2.3 Third-generation component models

The complexity of second-generation component models stems partly from their ambition, and partly from the fact that they only introduce new technology on top of traditional technology, making no attempt to redefine the traditional technology and the abstractions that come with it. These component models work with traditional languages, are written for traditional platforms, and provide tools that are mere adjuncts to the tools that come with the platforms they target, such as compilers and linkers. The old technology is left undisturbed—it is simply built on top of. Added to, not changed.

Third-generation component models are radically different in that they no longer target a large number of platforms. They target just one, and one that already provides many of the services associated with second-generation component models, making for conceptually much simpler technology (but no less powerful). Prominent examples of the platforms that third-generation component models are built on top of include Sun’s Java platform, and Microsoft’s .NET platform. Concrete component models that take advantage of these platforms are studied in Chapter 5.

The platforms that third-generation component models are built on have virtual machines at their core. As a result, components written for such a platform run on many different native platforms, but only need to target one virtual platform. As long as a component does not make direct use of the services offered by the native platform, it will run anywhere there is an implementation of the virtual machine. Technologies such as just-in-time compilation (JIT) and ahead-of-time compilation (AOT) help make code written for virtual machines competitive with code compiled for native architectures from a performance point of view.¹

There have been proposals suggesting that components should never run in the caller’s operating system process to protect stateful objects instantiated by the component from tampering, using hardware memory protection available in modern architectures (Szyperski et al. 2002:79). Such heavy-handed methods are made obsolete by forcing components to be written for a virtual machine that has no instructions that allow code to access memory directly (or relegates such instructions to an “unsafe” mode that must be specifically enabled).²³

Second-generation component models are forced to standardize concepts not directly related to software components, such as memory management. The platforms that third-generation component models build upon have subsumed many of these technologies, making it possible for third-generation component models to focus on enabling software components. This makes it significantly easier to use and understand third-generation component models, as they simply extend the rich functionality of the platforms on which they are built.

These are some of the technologies standardized by second-generation component models that are part of the platforms used by third-generation component models:

• Object model. Interfaces, classes and objects are directly supported by the platforms discussed here, and by most of the programming languages that target these machines. Late binding, implementing interfaces, instantiating objects and even extending classes are thus directly supported by the virtual machines. Language-level support for interfaces means that no separate interface description languages are needed; interfaces are simply specified directly in the implementation language.

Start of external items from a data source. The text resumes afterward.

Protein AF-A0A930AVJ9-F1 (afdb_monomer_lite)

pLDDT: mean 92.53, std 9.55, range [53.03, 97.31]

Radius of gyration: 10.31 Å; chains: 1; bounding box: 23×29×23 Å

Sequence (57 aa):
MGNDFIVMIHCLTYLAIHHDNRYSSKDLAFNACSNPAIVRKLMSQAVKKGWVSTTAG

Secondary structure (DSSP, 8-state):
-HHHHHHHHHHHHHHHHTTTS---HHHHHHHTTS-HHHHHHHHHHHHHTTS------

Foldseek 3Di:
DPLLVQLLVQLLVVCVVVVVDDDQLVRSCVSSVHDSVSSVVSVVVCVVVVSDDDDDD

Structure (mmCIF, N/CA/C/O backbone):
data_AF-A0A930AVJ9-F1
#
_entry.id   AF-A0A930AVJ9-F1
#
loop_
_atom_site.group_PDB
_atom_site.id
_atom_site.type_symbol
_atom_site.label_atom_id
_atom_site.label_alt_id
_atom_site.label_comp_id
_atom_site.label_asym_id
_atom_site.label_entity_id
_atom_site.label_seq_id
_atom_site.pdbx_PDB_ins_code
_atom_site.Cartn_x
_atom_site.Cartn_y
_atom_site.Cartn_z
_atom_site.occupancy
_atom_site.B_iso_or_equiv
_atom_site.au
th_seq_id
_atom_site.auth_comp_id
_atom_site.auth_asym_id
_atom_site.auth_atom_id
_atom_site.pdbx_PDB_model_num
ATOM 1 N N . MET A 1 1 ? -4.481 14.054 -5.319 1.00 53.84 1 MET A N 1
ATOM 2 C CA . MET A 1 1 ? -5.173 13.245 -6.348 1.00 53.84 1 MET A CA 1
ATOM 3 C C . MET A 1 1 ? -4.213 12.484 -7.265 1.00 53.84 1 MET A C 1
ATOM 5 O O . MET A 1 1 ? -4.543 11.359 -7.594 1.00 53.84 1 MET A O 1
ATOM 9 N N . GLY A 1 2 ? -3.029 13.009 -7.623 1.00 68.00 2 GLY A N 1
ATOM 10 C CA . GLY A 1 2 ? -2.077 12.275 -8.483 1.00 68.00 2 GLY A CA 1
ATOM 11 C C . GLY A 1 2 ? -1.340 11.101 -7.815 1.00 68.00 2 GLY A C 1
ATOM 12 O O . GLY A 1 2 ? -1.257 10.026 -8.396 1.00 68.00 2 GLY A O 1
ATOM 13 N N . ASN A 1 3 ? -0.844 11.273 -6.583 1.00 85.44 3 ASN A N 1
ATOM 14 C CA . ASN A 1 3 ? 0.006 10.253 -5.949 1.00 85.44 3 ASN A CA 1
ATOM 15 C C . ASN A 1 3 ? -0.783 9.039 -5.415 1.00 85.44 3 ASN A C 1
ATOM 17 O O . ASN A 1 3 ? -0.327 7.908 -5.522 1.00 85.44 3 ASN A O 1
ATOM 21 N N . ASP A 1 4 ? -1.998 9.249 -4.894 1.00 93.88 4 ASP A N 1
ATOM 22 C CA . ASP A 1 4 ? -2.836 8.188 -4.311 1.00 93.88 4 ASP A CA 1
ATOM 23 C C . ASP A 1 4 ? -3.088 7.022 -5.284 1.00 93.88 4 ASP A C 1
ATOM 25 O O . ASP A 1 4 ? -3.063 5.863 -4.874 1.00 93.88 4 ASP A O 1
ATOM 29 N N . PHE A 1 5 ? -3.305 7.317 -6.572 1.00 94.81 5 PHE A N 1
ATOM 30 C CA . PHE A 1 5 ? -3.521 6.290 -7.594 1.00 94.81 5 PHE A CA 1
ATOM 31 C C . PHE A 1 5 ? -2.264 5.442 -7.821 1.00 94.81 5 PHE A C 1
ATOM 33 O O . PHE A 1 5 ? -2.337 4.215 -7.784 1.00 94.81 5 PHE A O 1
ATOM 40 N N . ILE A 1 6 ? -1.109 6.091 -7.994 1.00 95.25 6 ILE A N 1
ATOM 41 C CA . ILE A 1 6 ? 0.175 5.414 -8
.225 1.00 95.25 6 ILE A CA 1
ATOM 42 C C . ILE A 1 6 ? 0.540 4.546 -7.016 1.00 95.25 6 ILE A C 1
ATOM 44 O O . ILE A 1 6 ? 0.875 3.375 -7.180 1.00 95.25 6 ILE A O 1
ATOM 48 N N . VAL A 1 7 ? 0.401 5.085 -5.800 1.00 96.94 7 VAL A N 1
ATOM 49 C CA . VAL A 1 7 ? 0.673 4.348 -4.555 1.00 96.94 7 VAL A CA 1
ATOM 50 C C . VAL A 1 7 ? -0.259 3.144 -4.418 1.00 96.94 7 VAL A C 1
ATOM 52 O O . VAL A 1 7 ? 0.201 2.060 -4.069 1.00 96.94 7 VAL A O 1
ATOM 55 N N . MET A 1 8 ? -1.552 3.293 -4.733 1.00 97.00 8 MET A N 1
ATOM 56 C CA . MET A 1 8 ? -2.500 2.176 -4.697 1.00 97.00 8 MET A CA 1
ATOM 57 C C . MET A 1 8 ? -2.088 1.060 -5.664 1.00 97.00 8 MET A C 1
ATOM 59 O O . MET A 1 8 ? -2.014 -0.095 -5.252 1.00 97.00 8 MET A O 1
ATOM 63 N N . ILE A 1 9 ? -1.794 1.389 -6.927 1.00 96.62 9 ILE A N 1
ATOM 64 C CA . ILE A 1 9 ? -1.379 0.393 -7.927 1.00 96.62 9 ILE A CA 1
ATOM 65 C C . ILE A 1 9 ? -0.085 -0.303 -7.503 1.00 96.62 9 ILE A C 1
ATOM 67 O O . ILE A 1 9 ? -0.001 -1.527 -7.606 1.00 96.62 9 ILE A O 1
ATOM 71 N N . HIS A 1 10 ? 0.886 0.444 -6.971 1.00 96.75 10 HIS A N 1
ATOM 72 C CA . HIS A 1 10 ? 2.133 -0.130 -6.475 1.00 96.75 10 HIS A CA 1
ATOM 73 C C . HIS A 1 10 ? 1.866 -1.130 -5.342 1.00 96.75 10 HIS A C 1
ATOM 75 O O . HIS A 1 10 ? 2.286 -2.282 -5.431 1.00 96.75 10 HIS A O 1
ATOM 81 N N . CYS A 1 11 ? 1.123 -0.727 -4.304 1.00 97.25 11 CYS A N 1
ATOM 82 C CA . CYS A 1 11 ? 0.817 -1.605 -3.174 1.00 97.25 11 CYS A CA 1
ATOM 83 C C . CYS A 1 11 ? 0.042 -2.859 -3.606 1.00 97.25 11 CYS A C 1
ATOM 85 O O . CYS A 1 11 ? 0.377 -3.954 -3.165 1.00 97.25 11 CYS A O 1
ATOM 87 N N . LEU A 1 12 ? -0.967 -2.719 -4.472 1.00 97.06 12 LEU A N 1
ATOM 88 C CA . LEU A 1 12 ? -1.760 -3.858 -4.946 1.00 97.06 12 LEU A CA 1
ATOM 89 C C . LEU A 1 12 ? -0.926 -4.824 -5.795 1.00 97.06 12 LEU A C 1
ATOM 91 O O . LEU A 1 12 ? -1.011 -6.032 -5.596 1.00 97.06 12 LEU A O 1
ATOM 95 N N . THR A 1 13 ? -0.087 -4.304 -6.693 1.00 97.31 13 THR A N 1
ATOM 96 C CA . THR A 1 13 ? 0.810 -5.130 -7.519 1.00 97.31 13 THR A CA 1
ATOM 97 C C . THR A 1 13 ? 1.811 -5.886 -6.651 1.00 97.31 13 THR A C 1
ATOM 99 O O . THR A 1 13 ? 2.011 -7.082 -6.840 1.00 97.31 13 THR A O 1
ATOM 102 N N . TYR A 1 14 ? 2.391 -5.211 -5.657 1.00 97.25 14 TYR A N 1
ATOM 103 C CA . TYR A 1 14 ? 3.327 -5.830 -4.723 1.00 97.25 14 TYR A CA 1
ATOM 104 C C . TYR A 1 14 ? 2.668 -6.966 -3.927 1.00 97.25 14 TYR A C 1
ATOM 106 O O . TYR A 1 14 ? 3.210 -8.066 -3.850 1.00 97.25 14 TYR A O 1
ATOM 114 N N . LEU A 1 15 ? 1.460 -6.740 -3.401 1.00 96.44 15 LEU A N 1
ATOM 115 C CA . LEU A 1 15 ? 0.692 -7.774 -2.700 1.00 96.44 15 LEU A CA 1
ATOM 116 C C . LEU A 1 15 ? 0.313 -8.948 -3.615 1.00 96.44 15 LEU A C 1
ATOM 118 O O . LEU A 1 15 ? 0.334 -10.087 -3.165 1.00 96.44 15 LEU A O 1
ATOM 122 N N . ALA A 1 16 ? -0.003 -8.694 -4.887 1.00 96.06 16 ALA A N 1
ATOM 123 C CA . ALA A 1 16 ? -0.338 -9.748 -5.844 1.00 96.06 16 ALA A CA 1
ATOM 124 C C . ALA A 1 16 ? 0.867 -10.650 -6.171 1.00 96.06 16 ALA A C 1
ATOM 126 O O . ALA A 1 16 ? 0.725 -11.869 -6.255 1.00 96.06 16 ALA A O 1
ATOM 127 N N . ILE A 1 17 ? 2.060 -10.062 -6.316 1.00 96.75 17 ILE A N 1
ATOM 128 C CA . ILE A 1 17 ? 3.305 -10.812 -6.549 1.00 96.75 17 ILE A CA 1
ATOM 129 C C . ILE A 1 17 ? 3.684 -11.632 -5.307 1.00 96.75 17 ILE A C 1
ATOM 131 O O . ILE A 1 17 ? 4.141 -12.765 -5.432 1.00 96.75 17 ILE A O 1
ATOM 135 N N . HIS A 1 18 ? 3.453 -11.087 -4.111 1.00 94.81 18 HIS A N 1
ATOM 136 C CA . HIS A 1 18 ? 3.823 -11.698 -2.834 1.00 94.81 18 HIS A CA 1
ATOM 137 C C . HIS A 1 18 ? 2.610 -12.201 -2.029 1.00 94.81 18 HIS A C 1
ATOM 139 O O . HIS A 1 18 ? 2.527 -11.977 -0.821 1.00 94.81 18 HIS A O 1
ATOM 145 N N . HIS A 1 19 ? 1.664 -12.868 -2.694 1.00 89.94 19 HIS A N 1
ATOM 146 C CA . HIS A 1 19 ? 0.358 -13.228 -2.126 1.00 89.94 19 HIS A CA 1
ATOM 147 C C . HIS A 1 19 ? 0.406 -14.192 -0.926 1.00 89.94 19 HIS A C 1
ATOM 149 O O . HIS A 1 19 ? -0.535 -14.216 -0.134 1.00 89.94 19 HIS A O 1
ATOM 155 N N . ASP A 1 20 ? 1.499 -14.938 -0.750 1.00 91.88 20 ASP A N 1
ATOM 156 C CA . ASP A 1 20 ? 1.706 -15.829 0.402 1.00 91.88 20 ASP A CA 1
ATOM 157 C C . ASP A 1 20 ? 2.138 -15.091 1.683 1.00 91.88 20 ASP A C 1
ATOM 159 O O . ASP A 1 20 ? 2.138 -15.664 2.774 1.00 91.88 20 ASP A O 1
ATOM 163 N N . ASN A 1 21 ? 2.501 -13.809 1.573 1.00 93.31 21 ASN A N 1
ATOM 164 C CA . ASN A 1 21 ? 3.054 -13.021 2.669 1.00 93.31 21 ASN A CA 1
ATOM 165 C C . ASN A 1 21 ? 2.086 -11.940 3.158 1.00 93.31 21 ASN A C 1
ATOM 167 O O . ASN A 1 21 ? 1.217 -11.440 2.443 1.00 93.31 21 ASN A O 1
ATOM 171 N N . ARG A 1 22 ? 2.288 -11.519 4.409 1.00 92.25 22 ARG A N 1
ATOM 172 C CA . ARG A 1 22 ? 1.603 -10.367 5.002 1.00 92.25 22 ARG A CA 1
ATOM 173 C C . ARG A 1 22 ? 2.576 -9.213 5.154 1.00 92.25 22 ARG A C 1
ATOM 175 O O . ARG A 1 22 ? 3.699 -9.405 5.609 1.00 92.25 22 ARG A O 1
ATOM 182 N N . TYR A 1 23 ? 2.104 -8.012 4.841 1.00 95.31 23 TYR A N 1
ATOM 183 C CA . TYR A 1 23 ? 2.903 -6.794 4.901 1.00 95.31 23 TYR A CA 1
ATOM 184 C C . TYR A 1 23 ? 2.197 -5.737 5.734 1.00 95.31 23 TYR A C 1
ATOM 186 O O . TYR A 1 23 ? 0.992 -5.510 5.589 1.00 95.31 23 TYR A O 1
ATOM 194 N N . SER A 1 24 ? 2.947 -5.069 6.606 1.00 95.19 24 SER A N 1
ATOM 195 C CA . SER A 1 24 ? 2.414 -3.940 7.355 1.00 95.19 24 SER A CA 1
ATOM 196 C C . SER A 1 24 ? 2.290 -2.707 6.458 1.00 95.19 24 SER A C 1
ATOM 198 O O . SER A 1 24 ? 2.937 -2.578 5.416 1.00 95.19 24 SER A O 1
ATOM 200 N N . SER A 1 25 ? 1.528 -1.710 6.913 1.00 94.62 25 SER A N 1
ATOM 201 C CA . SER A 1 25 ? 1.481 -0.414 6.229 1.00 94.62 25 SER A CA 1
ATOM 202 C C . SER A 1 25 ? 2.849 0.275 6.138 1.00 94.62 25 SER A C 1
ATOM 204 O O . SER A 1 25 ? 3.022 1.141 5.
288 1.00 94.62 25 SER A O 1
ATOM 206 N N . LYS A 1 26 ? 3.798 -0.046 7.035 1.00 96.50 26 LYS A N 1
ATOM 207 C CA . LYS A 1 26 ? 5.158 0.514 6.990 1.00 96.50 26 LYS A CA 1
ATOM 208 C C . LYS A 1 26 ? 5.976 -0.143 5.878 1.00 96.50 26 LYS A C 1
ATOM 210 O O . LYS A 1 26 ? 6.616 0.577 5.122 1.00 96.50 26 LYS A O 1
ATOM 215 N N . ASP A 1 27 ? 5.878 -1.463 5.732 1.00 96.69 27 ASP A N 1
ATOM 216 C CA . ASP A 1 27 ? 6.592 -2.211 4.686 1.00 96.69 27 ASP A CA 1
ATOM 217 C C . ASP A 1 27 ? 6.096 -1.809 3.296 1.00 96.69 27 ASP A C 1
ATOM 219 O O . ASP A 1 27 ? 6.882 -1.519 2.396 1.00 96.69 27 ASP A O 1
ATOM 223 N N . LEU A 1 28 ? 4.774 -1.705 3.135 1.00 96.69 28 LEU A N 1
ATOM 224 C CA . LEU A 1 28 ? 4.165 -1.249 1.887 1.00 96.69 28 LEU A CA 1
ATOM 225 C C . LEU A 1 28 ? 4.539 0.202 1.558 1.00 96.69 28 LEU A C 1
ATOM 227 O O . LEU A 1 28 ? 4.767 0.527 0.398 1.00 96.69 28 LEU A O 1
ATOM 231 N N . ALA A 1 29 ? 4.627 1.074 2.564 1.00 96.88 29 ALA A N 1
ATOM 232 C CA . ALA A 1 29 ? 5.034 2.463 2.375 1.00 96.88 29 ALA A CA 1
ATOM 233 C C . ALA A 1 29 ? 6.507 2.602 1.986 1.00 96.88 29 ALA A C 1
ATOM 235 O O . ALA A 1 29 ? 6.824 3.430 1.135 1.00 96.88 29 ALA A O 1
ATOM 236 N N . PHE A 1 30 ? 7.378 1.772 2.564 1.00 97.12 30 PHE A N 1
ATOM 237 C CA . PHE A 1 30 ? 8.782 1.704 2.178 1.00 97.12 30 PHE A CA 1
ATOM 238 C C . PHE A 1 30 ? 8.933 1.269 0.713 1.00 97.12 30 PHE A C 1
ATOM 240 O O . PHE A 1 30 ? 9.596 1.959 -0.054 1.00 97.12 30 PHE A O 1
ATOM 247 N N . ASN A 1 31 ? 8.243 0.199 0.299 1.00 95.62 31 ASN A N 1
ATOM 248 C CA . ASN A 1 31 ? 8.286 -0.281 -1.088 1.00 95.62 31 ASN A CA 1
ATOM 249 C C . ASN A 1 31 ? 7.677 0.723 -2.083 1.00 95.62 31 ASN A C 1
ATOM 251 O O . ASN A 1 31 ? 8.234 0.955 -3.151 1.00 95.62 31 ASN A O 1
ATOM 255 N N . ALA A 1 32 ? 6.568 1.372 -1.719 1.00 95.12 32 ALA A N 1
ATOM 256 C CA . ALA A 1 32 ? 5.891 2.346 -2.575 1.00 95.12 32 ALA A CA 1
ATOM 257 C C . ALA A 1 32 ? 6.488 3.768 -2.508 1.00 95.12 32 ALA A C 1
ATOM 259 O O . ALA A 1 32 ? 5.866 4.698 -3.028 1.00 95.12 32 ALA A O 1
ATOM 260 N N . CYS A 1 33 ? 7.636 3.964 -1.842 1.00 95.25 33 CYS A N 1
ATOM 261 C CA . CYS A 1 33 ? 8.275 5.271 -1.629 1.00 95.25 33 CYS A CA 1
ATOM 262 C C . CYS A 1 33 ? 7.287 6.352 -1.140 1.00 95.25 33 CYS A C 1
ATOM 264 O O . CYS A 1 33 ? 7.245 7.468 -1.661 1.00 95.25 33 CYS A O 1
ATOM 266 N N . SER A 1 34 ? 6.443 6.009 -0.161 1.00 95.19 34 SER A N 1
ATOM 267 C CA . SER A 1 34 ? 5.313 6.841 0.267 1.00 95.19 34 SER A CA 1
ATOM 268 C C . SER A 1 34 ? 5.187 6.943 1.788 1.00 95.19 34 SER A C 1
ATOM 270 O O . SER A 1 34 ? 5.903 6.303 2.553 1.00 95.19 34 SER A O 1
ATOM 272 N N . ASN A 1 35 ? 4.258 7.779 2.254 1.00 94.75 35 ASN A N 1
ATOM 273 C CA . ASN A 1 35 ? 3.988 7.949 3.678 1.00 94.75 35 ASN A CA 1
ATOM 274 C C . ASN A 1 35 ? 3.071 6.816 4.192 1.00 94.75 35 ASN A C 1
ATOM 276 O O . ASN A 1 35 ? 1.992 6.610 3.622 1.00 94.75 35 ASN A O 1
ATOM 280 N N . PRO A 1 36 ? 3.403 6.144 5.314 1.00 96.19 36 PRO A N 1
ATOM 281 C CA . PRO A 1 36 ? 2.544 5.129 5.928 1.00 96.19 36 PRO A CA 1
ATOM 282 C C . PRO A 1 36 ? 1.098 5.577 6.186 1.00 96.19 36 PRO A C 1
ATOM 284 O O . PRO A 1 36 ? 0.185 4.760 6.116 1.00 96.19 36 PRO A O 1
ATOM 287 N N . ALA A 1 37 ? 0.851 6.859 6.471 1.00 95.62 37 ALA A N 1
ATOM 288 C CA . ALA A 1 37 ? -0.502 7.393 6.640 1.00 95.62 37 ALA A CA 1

• Runtime metadata. These platforms maintain runtime-accessible metadata on classes, interfaces and other types, making it possible to explore these aspects at runtime. This support makes it easy to support very late binding, and thus scripting languages. Access to type information at runtime also makes it possible to forego the generation of proxy classes at build-time.

• Memory management. Third-generation component models rely on the automatic memory management used by their platforms, which is universally garbage collection.

• Error handling. Whereas some second-generation component models resort to using the return value of operations for error information, third-generation component models use the exception handling standardized by their platforms.

• Naming. The platforms supporting third-generation component models mandate their own naming scheme, which is simply adopted by the component models themselves.

Layering component technology on top of mature environments that already provide support for object-orientation, runtime type information, garbage collection and the like means that component technology can concern itself with only realizing software components, considerably simplifying third-generation component models.

Footnotes

1. Just-in-time compilation and ahead-of-time compilation compile the machine instructions for the virtual machine (known as bytecode) to machine instructions for the native processor, essentially treating the bytecode the same way a compiler back-end treats the intermediate language produced by its front-end. Ahead-of-time compilation, also known as “static compilation,” compiles bytecode to native machine code before the program is executed. Just-in-time compilation, also known as “dynamic compilation,” compiles the whole program or parts of it at runtime (parts that are not compiled are interpreted). Just-in-time compilation is interesting in that it can take runtime aspects into account, meaning that the code it generates can, in theory, be better than statically compiled code—eliminating unneeded dynamic dispatch or simplifying complex code that is always used in one specific way, for instance (Stoodley et al. 2007).
2. Some instructions may only be safe if used as prescribed. For instance, the Java virtual machine does not allow programs written for it to jump to locations that are outside the currently executing method. A “bytecode verifier” can be used to verify that untrusted code does not flout these rules before it is executed.
3. This might be considered a computer application of the Sapir-Whorf hypothesis in linguistics, which postulates that natural language shapes our perception of the world (McGee and Warms 2004). George Orwell used the Sapir-Whorf hypothesis to great effect in his dystopian novel Nineteen Eighty-Four (2003), in which the dictatorship has constructed a new language, Newspeak, which is a variant of English lacking words representing concepts that the regime would prefer the people did not ponder, such as “rebellion” and “freedom.” A virtual machine with no instructions for memory freedom (in the sense of being able to access and write to arbitrary memory addresses) has no means of even expressing this concept.